Daubechies Wavelets in mulitresolutional analysis decomposition

Question

I have an understanding problem with Daubechies wavelets.

When I use a multiresolutional analysis, I want to approximate the given input Signal $f\in L^2(\mathbb{R})$ on the subspaces $V_i$. By calculating the coefficients I split the signal in the detail part and the rest. Now I am wondering, how the Daubechies wavelet is fitting in this picture. The Daubechies wavelet is defined by coefficients, but in my opinion, these are only usable if I try to perform a wavelet decomposition on input data in $l^2(\mathbb{Z})$.

To specify my question, I have no idea how to calculate the first inner products $$c_i = \langle f, \varphi_{i,j} \rangle, \text{ and } d_i = \langle f, \psi_{i,j} \rangle $$ if $\varphi$ and $\psi$ are Daubechies scaling function and wavelet, since they have no expression as functions in $L^2(\mathbb{R})$.

Thanks in advance

Matthias

Answer 1

As I mentioned in my comment, the reason seems to be the so-called "wavelet crime" which is taking the sampling data as the inner product.

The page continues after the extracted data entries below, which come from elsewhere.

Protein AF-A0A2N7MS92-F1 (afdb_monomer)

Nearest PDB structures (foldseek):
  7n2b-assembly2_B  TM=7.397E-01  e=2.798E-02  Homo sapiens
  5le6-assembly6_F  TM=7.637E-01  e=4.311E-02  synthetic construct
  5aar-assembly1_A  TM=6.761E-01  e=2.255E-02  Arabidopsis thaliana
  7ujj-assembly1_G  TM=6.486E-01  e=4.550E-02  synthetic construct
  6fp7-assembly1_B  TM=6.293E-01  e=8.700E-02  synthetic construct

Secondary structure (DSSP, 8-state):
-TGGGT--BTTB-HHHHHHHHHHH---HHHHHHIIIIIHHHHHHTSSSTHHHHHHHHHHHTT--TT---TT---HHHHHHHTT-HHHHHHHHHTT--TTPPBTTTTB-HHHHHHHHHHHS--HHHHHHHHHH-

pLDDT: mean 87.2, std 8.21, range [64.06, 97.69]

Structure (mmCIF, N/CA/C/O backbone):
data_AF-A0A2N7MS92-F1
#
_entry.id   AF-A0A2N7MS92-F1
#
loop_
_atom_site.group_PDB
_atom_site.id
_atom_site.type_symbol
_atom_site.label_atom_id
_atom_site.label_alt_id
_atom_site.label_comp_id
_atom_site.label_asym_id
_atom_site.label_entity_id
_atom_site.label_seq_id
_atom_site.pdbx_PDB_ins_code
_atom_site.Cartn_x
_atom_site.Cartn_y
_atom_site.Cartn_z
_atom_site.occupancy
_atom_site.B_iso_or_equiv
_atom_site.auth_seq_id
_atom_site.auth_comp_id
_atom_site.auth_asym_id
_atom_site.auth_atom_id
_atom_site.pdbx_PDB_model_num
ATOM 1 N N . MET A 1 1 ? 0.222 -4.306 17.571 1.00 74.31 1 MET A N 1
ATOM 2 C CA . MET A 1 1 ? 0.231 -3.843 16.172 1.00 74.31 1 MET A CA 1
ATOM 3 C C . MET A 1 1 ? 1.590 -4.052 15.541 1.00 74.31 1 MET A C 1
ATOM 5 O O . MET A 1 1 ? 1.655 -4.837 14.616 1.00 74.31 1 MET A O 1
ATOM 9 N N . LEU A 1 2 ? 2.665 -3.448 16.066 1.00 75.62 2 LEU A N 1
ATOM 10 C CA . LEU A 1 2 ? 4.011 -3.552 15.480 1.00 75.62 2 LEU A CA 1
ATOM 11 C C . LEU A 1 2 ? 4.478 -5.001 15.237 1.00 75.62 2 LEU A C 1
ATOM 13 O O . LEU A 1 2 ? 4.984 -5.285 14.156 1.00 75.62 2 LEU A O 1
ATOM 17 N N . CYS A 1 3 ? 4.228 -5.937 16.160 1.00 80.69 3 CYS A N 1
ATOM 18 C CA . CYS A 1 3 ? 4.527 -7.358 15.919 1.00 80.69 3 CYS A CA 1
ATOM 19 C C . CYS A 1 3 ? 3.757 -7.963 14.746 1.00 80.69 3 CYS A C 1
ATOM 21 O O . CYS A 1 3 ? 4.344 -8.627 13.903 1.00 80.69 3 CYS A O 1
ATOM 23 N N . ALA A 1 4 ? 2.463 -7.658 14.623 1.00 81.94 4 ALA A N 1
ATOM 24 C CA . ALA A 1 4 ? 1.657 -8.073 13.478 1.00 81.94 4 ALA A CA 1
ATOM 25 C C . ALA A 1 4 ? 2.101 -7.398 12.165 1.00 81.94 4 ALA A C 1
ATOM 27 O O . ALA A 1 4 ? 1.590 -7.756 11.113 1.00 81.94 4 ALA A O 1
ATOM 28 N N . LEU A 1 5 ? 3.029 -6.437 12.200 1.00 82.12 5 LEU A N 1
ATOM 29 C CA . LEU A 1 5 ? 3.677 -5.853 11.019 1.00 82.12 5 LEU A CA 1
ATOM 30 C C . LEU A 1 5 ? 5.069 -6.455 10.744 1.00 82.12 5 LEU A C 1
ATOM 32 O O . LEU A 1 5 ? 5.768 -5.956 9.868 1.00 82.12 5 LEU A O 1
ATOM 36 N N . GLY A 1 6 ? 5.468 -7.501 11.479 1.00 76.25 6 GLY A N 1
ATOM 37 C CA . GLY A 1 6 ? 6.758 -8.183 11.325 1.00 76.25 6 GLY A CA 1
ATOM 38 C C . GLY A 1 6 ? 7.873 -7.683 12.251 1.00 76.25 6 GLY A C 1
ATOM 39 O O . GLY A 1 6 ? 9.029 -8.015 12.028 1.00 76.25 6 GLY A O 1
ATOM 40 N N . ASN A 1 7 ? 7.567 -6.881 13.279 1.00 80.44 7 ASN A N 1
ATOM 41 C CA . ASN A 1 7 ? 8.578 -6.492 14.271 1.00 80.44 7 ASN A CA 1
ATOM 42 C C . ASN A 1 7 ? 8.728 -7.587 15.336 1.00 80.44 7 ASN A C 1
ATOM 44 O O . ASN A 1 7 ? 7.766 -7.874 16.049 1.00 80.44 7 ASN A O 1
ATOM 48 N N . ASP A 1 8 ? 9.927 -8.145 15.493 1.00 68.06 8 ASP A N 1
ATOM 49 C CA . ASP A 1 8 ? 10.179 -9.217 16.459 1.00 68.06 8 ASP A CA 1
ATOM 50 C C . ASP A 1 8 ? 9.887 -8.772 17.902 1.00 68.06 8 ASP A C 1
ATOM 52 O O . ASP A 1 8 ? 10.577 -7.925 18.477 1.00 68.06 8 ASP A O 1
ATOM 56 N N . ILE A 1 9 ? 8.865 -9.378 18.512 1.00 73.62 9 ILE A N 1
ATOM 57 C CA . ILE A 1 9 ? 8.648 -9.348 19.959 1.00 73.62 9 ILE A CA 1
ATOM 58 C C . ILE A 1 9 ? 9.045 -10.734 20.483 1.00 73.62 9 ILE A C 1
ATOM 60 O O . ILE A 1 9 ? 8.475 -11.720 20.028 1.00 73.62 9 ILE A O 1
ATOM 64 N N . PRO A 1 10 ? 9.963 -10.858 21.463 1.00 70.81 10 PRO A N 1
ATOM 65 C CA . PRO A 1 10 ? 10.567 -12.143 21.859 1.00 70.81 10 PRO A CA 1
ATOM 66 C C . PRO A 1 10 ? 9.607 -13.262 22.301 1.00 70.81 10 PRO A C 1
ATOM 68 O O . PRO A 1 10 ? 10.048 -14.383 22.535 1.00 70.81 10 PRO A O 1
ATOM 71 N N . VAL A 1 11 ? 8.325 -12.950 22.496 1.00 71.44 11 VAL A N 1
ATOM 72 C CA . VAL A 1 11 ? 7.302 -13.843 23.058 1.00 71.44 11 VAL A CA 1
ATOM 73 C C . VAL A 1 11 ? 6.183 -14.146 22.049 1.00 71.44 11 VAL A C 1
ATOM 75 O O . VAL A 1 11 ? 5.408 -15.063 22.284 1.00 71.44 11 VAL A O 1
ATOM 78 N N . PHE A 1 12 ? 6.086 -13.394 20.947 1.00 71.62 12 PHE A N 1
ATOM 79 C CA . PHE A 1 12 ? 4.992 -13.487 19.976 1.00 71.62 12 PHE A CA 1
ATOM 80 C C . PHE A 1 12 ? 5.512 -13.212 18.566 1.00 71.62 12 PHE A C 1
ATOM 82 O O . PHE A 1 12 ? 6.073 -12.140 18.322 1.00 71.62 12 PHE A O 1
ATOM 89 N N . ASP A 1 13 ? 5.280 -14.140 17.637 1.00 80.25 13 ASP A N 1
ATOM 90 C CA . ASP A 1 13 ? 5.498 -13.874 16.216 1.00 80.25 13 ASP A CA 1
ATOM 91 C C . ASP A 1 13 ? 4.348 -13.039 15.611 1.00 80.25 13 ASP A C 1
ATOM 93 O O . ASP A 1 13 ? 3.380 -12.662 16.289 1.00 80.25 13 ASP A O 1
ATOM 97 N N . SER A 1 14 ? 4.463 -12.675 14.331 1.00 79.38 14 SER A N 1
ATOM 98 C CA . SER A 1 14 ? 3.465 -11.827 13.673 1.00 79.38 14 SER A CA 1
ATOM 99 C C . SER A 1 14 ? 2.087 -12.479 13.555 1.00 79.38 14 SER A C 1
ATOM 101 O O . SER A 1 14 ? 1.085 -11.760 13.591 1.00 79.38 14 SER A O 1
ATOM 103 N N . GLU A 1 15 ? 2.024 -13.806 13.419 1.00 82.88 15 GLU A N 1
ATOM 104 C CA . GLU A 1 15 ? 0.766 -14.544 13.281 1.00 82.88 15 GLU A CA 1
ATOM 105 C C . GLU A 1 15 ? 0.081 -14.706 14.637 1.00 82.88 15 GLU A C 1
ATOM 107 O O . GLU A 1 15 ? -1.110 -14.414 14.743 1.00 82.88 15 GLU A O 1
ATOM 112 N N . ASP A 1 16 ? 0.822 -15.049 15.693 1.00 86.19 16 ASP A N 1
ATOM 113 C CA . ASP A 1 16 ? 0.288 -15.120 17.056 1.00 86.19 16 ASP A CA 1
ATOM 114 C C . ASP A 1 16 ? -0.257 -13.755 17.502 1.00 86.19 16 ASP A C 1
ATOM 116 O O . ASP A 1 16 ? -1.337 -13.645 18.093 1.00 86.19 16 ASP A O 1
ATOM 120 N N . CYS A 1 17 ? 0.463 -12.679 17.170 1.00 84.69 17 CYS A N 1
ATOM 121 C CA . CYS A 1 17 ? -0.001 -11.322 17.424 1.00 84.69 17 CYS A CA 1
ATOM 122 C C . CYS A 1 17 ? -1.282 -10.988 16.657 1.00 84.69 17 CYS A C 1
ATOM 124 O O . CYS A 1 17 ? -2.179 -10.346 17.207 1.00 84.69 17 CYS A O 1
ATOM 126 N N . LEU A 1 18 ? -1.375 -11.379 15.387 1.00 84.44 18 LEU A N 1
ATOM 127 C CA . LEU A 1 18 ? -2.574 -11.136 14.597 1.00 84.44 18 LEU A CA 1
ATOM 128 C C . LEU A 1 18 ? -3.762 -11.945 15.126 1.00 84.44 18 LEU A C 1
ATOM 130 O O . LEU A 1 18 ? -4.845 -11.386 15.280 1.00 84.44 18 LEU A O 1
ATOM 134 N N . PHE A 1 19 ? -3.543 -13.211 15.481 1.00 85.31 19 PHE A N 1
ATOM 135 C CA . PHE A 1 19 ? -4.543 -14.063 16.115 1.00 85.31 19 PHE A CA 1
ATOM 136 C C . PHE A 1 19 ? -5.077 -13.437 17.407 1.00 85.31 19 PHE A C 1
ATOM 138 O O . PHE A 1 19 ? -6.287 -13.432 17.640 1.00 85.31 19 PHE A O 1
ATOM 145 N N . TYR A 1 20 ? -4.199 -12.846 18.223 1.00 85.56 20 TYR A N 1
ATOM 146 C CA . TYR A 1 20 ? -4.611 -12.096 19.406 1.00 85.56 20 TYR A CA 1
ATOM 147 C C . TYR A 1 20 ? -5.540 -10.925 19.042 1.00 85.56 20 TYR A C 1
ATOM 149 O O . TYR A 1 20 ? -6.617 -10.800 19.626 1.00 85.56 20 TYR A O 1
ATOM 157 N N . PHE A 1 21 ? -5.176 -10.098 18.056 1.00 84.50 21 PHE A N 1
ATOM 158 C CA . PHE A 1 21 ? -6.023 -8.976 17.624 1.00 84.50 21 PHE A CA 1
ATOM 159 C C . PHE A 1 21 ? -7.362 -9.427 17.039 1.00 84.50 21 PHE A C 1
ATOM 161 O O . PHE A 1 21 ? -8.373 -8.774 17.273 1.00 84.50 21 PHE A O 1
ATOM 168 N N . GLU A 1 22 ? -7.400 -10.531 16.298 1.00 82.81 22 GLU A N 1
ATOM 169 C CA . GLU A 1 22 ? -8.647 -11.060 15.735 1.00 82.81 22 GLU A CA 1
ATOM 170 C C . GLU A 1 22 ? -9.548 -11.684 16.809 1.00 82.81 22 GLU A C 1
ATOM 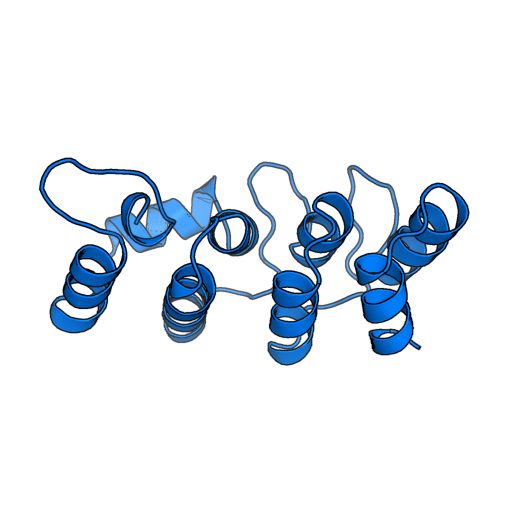172 O O . GLU A 1 22 ? -10.769 -11.560 16.738 1.00 82.81 22 GLU A O 1
ATOM 177 N N . THR A 1 23 ? -8.958 -12.315 17.827 1.00 87.00 23 THR A N 1
ATOM 178 C CA . THR A 1 23 ? -9.700 -12.984 18.907 1.00 87.00 23 THR A CA 1
ATOM 179 C C . THR A 1 23 ? -10.246 -11.996 19.931 1.00 87.00 23 THR A C 1
ATOM 181 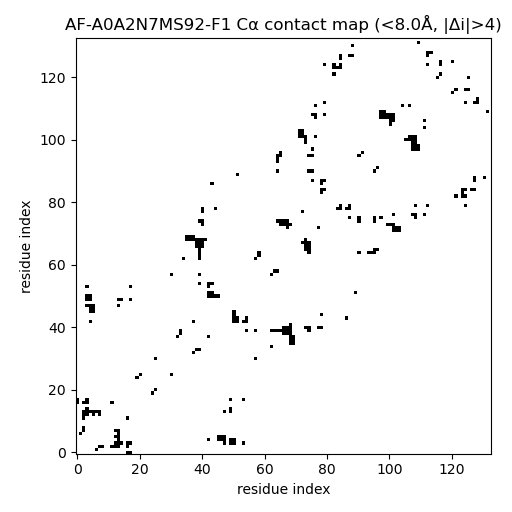O O . THR A 1 23 ? -11.389 -12.114 20.370 1.00 87.00 23 THR A O 1
ATOM 184 N N . PHE A 1 24 ? -9.424 -11.030 20.339 1.00 86.06 24 PHE A N 1
ATOM 185 C CA . PHE A 1 24 ? -9.745 -10.104 21.428 1.00 86.06 24 PHE A CA 1
ATOM 186 C C . PHE A 1 24 ? -10.126 -8.702 20.935 1.00 86.06 24 PHE A C 1
ATOM 188 O O . PHE A 1 24 ? -10.587 -7.880 21.727 1.00 86.06 24 PHE A O 1
ATOM 195 N N . GLY A 1 25 ? -9.981 -8.439 19.635 1.00 82.12 25 GLY A N 1
ATOM 196 C CA . GLY A 1 25 ? -10.257 -7.150 19.015 1.00 82.12 25 GLY A CA 1
ATOM 197 C C . GLY A 1 25 ? -9.101 -6.153 19.127 1.00 82.12 25 GLY A C 1
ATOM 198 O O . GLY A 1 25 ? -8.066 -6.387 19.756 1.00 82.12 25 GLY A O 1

But I found a question, which is similar to mine

Wavelet transform: How to compute the initial coefficients when only samples are available?*

This question was answered with a lot of papers, many thanks to Laurent Duval. In one of the paper

On the Initialization of the Discrete Wavelet Transform Algorithm

there is a derivation to calculate the initial inner products. One can approximate the inner products as $$ c_k = \int_\mathbb{R} f(t)\varphi(t-k)dt \approx \varphi(-k) $$ And one can read the following remark:

"A very good approximation of the time-shape of $\varphi(t)$ can be obtained as the impulse response of the filter h convolved with itself a large number of times. One then simply needs to collect the samples ${\varphi(p) = \varphi(t = p)}_{p\in\mathbb{Z}}$ to perform the approximate initialization"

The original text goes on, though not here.